By Stephen Brookes • The Washington Post • November 11, 2011   

It’s just after dawn, and our Jeep is skidding down a steep, rocky track in the semi-darkness.  We’re hanging on for dear life, when suddenly we brake to a halt and our guide leans over the side. He points to a paw print in the dust. It’s huge and amazingly detailed; you can almost see the claw marks.

“Tiger,” the guide whispers. “Very fresh.” We peer into the twisting acacia trees around us, the shadows that stretch in every direction. The guide makes a low rumbling noise in his throat. “Tiger mating call,” he says quietly.

“Is that . . . really wise?” a woman sitting next to me asks as he makes the sound again. The guide gives us a level look, then wags his head and breaks into a grin. “Tiger is a very intelligent animal,” he admits. “Hard to make him fool.”

Five of us are packed into the low, open Jeep, and for the past hour we’ve been crisscrossing the dry hills of Ranthambhore National Park in northern India in search of the Royal Bengal tiger. So far, we haven’t had much luck, which isn't too surprising. Tigers have become almost impossible to find in the wild anymore; their numbers have been devastated over the past century, and fewer than 4,000 are left in the world.

But India is one of the last places where wild tigers can still be seen. About half of the planet’s remaining tigers live here, and we’ve come to the Ranthambhore Tiger Reserve because it might be the richest -- and most beautiful -- of India’s 39 such reserves. With about 155 square miles of prime tiger country stretching over the hills of the Indian state of Rajasthan, it may, in fact, be the best place to search for tigers in the world.

Timing is everything when loking for wildlife, and we’d been picked up at our hotel at 5:30 that morning by our guide -- a tiger expert (and lawyer, curiously enough) named Mahesh Chaudhary -- and a few minutes later found ourselves in a knot of Jeeps at the ancient stone gate that leads into the reserve.
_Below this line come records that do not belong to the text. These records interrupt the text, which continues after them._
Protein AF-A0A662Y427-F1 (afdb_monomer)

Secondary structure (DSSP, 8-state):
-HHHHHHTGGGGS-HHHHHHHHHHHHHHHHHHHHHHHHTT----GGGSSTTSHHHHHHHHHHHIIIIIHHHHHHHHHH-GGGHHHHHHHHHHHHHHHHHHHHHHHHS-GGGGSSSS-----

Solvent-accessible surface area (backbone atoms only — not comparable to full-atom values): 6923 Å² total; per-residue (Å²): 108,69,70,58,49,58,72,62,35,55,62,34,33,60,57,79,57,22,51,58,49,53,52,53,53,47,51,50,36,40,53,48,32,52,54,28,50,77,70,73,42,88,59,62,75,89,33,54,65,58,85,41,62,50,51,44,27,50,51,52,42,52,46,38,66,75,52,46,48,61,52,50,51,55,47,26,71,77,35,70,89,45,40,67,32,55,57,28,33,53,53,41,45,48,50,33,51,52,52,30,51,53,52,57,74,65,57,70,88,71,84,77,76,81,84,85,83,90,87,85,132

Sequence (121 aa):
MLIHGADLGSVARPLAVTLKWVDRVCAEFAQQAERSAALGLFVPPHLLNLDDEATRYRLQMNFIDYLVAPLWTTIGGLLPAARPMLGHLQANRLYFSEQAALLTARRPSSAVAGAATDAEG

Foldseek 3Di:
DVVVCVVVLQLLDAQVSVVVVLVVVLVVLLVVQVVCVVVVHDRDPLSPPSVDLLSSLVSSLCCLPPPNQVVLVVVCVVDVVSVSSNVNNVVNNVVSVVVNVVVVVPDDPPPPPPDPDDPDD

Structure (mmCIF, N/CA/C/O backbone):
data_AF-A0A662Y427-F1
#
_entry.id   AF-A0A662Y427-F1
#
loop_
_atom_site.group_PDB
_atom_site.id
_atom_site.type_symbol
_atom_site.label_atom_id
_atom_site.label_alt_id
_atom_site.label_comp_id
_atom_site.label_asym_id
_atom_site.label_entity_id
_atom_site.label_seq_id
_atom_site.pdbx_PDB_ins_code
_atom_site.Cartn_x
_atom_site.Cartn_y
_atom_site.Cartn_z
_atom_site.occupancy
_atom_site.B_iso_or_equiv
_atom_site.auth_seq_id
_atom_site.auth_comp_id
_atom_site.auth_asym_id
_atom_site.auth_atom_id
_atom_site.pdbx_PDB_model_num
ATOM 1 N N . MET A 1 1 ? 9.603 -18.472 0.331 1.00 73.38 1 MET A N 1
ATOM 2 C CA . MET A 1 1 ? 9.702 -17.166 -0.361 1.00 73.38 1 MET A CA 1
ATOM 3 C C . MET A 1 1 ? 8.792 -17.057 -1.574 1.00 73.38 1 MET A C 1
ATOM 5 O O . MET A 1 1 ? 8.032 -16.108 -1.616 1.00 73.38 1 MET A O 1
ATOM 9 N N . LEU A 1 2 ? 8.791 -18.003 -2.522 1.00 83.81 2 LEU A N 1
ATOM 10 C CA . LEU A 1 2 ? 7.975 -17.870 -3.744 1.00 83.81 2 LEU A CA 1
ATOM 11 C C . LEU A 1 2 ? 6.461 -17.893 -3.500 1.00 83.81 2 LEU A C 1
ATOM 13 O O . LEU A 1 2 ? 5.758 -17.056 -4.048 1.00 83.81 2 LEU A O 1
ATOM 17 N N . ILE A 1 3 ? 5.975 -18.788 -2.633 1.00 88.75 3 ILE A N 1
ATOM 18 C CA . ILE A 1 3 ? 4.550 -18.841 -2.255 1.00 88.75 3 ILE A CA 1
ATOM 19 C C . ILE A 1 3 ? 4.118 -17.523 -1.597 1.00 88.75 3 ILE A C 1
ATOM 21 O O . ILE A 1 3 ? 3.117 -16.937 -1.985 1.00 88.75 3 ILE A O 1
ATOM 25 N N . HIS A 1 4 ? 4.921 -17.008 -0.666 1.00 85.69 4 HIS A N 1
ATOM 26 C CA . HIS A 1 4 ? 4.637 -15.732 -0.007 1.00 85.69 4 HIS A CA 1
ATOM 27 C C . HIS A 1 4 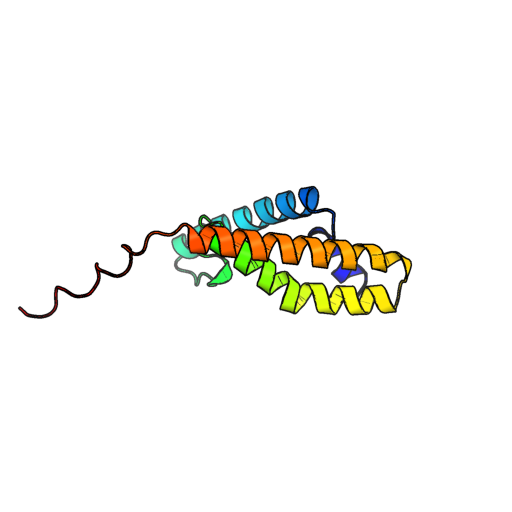? 4.739 -14.530 -0.966 1.00 85.69 4 HIS A C 1
ATOM 29 O O . HIS A 1 4 ? 3.929 -13.614 -0.908 1.00 85.69 4 HIS A O 1
ATOM 35 N N . GLY A 1 5 ? 5.688 -14.548 -1.906 1.00 86.19 5 GLY A N 1
ATOM 36 C CA . GLY A 1 5 ? 5.761 -13.545 -2.970 1.00 86.19 5 GLY A CA 1
ATOM 37 C C . GLY A 1 5 ? 4.550 -13.578 -3.901 1.00 86.19 5 GLY A C 1
ATOM 38 O O . GLY A 1 5 ? 4.107 -12.529 -4.357 1.00 86.19 5 GLY A O 1
ATOM 39 N N . ALA A 1 6 ? 3.989 -14.761 -4.168 1.00 89.50 6 ALA A N 1
ATOM 40 C CA . ALA A 1 6 ? 2.758 -14.892 -4.941 1.00 89.50 6 ALA A CA 1
ATOM 41 C C . ALA A 1 6 ? 1.550 -14.307 -4.191 1.00 89.50 6 ALA A C 1
ATOM 43 O O . ALA A 1 6 ? 0.764 -13.588 -4.806 1.00 89.50 6 ALA A O 1
ATOM 44 N N . ASP A 1 7 ? 1.455 -14.554 -2.882 1.00 92.06 7 ASP A N 1
ATOM 45 C CA . ASP A 1 7 ? 0.417 -14.005 -1.999 1.00 92.06 7 ASP A CA 1
ATOM 46 C C . ASP A 1 7 ? 0.425 -12.465 -1.994 1.00 92.06 7 ASP A C 1
ATOM 48 O O . ASP A 1 7 ? -0.584 -11.816 -2.262 1.00 92.06 7 ASP A O 1
ATOM 52 N N . LEU A 1 8 ? 1.608 -11.860 -1.852 1.00 92.12 8 LEU A N 1
ATOM 53 C CA . LEU A 1 8 ? 1.785 -10.404 -1.894 1.00 92.12 8 LEU A CA 1
ATOM 54 C C . LEU A 1 8 ? 2.022 -9.856 -3.310 1.00 92.12 8 LEU A C 1
ATOM 56 O O . LEU A 1 8 ? 2.538 -8.754 -3.489 1.00 92.12 8 LEU A O 1
ATOM 60 N N . GLY A 1 9 ? 1.704 -10.619 -4.355 1.00 89.56 9 GLY A N 1
ATOM 61 C CA . GLY A 1 9 ? 2.092 -10.261 -5.718 1.00 89.56 9 GLY A CA 1
ATOM 62 C C . GLY A 1 9 ? 1.283 -9.123 -6.334 1.00 89.56 9 GLY A C 1
ATOM 63 O O . GLY A 1 9 ? 1.752 -8.499 -7.285 1.00 89.56 9 GLY A O 1
ATOM 64 N N . SER A 1 10 ? 0.092 -8.832 -5.805 1.00 92.88 10 SER A N 1
ATOM 65 C CA . SER A 1 10 ? -0.845 -7.827 -6.333 1.00 92.88 10 SER A CA 1
ATOM 66 C C . SER A 1 10 ? -0.275 -6.402 -6.347 1.00 92.88 10 SER A C 1
ATOM 68 O O . SER A 1 10 ? -0.527 -5.640 -7.282 1.00 92.88 10 SER A O 1
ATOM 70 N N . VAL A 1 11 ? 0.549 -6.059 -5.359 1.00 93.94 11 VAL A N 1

You can’t get into Ranthambhore without a reservation (fewer than 500 visitors are allowed in every day) and we have to wait for the rangers to check our names and tell us which zone we’ll be allowed into. This is a key question, and Mahesh has been a little anxious about it.  Only about a quarter of the reserve is open to tourists, he tells us, and that area is divided into six zones, some of which are virtually tiger-free. But we get Zone 4, and Mahesh gives us a relieved smile. “A very good zone!” he says. “I think we will see a tiger today.”

Maybe. But we know that, realistically, the chances are slim.  Most visitors, in fact, never get to see a single tiger.  There are only about 35 in the whole reserve, and they tend to stay in a core area where humans are not allowed. Only a dozen or so live in the tourist zones, and they’re notoriously solitary creatures, spending most of their time hidden in the forest, sleeping. On the plus side, we’ve come in April; it’s the hot season, and many of the trees have lost their leaves, making tiger spotting easier. We might get lucky. But we know that at best, we’ll probably only get a distant glimpse.

The rangers wave us through the gate, and we set off up a twisting road into the park. Tigers aside, Ranthambhore is a spectacularly beautiful place, full of plunging gorges and jaw-dropping views surrounding the ruins of a 10th-century fort. We veer down a dirt track into the forest, and animals start to appear: a delicate sambar deer with upward-curving horns, black-faced lemur monkeys in the branches of a dhok tree, a herd of Chinkara gazelles on the ridge of a distant hill.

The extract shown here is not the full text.